■ **Problem description**
Print exactly the lines below between the line holding "ATOM 68 C CA" and the line holding "ATOM 82 C CA", inclusive, and nothing more.

______

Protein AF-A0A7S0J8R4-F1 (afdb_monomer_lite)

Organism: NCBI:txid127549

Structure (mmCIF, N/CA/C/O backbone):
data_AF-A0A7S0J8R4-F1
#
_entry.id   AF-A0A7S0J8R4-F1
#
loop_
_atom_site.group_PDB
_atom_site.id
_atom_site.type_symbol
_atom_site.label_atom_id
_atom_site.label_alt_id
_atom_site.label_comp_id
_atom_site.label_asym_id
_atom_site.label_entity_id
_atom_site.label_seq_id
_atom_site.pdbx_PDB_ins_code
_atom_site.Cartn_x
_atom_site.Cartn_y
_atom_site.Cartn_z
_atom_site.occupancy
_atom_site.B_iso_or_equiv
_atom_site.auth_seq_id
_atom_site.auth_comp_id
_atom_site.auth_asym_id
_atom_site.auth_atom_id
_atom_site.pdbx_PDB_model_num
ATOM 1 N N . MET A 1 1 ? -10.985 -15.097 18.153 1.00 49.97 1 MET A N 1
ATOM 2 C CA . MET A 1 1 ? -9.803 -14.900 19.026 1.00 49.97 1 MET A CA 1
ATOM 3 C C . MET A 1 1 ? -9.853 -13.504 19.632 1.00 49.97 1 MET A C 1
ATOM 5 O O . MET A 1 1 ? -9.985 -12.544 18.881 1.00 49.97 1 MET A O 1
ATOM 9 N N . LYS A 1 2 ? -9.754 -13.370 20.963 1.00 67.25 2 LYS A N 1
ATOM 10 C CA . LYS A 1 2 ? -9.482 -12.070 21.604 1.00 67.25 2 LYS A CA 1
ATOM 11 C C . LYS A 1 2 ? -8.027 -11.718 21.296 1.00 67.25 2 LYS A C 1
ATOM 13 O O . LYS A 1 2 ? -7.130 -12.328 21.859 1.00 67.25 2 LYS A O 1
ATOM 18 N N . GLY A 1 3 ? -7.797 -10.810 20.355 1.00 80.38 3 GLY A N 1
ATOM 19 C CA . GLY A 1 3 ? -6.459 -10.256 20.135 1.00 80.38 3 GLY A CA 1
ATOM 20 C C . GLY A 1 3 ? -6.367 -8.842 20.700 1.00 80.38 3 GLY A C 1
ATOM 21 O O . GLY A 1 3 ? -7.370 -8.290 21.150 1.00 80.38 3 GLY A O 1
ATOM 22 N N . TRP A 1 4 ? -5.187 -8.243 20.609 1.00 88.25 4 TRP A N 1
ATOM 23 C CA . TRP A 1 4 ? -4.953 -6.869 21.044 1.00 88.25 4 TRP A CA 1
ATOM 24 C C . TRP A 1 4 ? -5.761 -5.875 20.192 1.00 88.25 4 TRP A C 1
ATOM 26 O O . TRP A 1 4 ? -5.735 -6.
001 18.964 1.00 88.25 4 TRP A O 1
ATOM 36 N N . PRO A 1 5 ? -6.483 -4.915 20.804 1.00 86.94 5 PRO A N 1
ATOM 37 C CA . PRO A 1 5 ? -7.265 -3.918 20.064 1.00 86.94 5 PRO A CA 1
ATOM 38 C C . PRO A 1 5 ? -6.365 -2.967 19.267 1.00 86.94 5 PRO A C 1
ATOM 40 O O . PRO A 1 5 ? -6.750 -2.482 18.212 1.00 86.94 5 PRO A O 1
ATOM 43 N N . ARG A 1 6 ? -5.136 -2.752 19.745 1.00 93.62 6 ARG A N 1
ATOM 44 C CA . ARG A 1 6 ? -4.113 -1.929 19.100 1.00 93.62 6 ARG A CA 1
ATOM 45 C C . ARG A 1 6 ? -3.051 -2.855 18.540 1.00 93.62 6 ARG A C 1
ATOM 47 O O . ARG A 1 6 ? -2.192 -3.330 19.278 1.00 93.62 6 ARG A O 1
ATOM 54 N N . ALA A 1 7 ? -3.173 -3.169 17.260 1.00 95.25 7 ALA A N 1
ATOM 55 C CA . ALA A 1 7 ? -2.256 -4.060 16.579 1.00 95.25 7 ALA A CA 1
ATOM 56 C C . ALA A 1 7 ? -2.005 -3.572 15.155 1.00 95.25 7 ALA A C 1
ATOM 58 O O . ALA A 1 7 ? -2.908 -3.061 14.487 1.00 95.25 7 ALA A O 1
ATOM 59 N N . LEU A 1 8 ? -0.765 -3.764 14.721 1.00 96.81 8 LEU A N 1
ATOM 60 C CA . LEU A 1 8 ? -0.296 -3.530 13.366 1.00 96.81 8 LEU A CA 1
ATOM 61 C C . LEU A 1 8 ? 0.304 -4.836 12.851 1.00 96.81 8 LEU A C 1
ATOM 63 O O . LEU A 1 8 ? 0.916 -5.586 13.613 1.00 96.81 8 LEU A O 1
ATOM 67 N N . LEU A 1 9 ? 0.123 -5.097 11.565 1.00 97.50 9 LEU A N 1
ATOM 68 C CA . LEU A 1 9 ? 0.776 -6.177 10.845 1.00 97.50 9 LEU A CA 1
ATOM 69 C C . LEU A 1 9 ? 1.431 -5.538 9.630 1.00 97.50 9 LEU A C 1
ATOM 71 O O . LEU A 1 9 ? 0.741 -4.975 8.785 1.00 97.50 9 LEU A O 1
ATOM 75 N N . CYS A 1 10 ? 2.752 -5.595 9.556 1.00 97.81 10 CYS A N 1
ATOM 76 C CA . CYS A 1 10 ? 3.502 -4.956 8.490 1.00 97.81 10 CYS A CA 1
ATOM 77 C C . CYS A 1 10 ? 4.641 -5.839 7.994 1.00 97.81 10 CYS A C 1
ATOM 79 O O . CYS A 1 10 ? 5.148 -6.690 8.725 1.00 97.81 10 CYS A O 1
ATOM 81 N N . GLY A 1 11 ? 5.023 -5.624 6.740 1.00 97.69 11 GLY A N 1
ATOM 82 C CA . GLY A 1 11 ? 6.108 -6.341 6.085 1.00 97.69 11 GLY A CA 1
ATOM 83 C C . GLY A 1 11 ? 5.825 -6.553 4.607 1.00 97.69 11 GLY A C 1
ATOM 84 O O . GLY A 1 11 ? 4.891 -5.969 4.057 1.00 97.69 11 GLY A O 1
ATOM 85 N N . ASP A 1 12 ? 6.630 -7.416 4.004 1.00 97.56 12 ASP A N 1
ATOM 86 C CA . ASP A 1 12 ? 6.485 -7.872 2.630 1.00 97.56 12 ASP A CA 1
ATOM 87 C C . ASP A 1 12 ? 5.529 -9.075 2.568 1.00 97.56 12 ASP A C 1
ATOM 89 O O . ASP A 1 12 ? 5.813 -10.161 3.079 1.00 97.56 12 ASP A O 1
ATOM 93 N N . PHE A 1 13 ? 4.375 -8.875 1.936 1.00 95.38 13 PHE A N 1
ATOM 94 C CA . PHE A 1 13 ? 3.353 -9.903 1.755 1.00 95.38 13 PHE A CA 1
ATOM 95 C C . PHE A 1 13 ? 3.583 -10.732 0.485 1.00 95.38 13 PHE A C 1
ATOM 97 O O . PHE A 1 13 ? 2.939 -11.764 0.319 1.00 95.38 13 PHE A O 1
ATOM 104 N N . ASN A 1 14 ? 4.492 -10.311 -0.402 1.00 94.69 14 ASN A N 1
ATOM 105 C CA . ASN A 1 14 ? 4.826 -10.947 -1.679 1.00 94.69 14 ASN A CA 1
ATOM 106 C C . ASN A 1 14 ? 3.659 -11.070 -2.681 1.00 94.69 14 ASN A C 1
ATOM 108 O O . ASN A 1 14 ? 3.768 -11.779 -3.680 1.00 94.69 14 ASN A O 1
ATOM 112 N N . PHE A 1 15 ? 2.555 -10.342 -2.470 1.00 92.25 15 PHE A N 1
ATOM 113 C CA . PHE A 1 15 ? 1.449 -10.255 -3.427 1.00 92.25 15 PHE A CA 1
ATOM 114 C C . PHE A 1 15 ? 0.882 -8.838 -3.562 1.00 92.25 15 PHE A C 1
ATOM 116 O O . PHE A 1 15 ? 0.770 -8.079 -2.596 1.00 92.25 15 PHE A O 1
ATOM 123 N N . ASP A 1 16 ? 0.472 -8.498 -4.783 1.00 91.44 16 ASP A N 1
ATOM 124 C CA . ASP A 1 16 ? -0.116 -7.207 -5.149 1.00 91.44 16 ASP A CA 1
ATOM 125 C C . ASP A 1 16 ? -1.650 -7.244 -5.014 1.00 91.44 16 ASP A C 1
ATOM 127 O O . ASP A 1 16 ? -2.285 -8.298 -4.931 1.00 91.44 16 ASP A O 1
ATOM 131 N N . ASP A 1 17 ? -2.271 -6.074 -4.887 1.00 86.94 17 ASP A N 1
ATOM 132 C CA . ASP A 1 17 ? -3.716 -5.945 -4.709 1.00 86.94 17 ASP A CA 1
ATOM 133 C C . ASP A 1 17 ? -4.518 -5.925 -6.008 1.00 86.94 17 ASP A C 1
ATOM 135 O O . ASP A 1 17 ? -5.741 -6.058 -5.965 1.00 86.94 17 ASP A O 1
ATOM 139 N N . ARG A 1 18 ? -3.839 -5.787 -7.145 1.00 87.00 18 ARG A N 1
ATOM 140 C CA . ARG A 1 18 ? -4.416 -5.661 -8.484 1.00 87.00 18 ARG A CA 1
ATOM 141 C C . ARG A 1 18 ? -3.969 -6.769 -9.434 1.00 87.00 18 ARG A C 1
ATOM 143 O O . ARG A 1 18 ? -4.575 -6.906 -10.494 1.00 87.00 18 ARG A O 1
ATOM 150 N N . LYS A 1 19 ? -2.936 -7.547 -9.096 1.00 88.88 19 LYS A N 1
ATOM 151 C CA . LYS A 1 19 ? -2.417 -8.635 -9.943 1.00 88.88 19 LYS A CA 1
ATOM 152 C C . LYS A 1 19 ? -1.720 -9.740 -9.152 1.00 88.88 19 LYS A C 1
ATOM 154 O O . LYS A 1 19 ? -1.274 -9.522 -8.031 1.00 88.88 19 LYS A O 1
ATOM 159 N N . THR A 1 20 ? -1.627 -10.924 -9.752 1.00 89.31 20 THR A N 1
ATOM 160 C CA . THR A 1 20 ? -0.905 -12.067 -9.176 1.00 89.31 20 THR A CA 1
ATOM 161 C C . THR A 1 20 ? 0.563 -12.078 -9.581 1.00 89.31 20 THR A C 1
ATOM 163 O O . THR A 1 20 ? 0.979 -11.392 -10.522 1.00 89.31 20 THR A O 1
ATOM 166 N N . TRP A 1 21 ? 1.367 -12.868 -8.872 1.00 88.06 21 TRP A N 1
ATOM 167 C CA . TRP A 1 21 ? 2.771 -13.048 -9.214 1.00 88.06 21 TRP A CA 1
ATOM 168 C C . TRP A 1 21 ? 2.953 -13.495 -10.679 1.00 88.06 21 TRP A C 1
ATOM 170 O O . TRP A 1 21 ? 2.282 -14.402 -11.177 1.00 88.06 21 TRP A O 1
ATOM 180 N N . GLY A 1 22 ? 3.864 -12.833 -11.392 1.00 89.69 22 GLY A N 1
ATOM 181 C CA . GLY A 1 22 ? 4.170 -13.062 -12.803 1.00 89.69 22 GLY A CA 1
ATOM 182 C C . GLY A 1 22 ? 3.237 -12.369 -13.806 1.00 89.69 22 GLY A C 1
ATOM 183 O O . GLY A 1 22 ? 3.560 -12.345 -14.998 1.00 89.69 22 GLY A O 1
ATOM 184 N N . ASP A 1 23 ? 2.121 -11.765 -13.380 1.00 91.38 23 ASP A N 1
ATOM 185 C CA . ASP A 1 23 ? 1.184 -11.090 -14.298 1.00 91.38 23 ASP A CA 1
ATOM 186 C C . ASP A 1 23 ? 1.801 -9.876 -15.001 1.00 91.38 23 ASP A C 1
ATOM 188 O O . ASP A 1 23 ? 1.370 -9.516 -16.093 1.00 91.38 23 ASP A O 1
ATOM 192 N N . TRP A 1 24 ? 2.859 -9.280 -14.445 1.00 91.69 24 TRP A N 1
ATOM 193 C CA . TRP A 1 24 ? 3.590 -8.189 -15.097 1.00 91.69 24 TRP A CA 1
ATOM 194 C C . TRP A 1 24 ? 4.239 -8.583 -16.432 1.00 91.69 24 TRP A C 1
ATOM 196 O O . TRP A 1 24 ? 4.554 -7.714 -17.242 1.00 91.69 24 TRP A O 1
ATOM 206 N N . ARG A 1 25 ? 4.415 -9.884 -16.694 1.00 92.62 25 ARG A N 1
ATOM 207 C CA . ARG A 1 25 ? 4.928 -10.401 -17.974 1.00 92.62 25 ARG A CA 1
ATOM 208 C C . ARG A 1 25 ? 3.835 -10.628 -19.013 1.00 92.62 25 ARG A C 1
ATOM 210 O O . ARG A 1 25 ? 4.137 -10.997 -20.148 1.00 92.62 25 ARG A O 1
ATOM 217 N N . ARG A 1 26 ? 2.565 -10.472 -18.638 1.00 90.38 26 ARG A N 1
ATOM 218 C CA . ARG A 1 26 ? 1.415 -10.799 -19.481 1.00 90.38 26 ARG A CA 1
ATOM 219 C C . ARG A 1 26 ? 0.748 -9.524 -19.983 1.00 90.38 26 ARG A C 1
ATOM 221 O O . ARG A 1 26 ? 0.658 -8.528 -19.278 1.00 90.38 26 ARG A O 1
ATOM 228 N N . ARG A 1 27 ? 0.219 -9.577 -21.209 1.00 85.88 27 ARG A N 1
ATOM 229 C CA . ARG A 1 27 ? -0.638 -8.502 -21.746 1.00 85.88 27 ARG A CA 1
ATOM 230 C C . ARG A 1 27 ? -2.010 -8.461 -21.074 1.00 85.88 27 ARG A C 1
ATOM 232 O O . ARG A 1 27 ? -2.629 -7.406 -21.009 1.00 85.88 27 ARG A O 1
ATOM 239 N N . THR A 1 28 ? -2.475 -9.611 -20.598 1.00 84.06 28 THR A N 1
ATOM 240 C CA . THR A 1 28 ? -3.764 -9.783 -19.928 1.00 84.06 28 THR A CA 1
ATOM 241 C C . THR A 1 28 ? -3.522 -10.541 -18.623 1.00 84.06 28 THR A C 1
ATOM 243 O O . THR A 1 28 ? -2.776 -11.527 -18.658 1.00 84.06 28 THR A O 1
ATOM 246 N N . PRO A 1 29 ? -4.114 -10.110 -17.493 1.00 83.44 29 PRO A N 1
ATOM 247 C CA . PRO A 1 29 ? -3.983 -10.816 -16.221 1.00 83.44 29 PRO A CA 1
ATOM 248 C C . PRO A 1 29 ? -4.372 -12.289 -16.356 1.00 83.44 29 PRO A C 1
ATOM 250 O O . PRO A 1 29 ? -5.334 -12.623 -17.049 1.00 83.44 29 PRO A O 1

______

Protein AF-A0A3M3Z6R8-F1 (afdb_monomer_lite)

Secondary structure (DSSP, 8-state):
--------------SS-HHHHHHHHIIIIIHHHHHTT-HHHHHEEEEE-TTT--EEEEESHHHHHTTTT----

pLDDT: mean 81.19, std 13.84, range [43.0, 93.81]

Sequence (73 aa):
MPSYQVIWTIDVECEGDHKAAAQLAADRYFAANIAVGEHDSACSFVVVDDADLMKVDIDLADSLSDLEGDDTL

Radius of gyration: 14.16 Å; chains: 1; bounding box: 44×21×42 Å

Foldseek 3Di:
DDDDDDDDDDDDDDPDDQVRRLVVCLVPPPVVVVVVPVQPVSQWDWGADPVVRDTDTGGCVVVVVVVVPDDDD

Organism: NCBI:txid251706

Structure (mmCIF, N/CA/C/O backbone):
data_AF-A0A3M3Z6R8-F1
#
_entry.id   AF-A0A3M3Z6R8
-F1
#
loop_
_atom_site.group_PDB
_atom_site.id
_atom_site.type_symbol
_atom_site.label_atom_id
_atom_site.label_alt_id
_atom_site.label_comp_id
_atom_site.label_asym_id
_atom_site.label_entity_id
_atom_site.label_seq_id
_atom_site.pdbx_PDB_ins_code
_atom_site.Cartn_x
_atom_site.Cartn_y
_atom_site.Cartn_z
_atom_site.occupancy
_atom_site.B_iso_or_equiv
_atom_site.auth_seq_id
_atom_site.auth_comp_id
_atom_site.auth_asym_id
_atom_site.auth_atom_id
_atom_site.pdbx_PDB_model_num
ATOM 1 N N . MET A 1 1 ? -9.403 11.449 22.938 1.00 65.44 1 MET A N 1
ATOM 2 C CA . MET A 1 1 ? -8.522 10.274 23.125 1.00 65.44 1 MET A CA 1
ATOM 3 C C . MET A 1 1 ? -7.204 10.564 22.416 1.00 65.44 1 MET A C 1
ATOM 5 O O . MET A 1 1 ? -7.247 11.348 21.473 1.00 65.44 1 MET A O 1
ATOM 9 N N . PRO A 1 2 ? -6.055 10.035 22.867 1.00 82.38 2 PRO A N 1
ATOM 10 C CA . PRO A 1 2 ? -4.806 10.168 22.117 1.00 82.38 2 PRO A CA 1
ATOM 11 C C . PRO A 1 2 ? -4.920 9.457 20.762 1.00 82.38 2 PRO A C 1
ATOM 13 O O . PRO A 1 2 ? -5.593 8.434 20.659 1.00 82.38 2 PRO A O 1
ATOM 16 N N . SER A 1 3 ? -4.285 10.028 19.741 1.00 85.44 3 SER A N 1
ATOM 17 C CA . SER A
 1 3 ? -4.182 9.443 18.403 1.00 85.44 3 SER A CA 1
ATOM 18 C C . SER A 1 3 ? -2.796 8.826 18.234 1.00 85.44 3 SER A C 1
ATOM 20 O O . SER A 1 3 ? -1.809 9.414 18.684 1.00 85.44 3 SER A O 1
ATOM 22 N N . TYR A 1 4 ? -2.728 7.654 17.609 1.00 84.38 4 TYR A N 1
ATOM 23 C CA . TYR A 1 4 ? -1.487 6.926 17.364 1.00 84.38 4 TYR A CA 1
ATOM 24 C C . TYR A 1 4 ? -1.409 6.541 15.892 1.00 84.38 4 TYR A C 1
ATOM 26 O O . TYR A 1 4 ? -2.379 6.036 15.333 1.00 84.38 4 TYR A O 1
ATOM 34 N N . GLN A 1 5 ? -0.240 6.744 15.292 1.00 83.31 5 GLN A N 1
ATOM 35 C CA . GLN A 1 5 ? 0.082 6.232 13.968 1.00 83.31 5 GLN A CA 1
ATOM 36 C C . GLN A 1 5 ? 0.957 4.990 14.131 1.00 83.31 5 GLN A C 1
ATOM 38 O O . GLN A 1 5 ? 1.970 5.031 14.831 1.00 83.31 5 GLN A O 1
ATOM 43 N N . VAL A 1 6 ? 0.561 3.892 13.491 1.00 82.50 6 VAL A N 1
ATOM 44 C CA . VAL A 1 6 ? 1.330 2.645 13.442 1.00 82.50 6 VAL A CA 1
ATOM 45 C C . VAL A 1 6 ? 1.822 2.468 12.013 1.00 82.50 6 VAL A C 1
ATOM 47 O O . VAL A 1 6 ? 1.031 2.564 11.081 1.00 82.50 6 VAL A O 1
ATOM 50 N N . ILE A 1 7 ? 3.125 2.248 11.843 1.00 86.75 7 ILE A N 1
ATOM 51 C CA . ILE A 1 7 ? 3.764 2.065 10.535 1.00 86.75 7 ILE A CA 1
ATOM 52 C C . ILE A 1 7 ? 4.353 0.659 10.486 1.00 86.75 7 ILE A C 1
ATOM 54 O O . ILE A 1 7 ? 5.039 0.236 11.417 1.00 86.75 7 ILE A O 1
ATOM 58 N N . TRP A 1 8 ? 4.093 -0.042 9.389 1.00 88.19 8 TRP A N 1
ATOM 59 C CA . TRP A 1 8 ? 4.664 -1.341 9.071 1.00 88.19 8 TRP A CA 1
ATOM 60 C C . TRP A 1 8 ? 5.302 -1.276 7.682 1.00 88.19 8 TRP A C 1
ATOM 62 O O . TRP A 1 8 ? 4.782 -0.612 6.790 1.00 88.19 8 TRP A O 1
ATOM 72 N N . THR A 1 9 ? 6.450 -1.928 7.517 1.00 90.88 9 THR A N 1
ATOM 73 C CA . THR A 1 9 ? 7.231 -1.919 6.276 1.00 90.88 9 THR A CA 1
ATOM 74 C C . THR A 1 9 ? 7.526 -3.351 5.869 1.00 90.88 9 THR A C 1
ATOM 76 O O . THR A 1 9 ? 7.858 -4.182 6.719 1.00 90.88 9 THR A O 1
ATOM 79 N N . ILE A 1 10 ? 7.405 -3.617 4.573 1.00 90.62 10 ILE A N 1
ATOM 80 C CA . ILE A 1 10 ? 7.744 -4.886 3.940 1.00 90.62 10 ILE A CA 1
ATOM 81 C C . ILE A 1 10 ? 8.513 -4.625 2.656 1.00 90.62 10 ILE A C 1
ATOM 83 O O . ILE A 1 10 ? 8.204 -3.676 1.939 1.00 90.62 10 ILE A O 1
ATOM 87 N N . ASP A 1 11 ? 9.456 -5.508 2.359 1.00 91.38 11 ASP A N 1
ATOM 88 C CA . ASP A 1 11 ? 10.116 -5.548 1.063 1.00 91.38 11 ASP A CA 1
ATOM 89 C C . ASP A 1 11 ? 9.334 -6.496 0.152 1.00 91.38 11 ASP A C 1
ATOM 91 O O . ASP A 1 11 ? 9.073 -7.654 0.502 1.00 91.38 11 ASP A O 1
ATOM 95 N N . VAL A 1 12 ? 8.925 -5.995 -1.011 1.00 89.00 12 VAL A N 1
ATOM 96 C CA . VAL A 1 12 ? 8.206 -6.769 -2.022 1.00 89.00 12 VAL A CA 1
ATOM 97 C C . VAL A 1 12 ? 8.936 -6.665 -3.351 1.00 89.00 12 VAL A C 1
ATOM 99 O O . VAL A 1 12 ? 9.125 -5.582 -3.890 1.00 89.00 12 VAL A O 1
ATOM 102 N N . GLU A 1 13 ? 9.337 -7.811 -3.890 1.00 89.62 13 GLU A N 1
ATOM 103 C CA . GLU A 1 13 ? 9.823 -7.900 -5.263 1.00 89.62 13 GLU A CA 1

______

■ **Response to this exercise**
ATOM 68 C CA . LEU A 1 9 ? 0.776 -6.177 10.845 1.00 97.50 9 LEU A CA 1
ATOM 69 C C . LEU A 1 9 ? 1.431 -5.538 9.630 1.00 97.50 9 LEU A C 1
ATOM 71 O O . LEU A 1 9 ? 0.741 -4.975 8.785 1.00 97.50 9 LEU A O 1
ATOM 75 N N . CYS A 1 10 ? 2.752 -5.595 9.556 1.00 97.81 10 CYS A N 1
ATOM 76 C CA . CYS A 1 10 ? 3.502 -4.956 8.490 1.00 97.81 10 CYS A CA 1
ATOM 77 C C . CYS A 1 10 ? 4.641 -5.839 7.994 1.00 97.81 10 CYS A C 1
ATOM 79 O O . CYS A 1 10 ? 5.148 -6.690 8.725 1.00 97.81 10 CYS A O 1
ATOM 81 N N . GLY A 1 11 ? 5.023 -5.624 6.740 1.00 97.69 11 GLY A N 1
ATOM 82 C CA . GLY A 1 11 ? 6.108 -6.341 6.085 1.00 97.69 11 GLY A CA 1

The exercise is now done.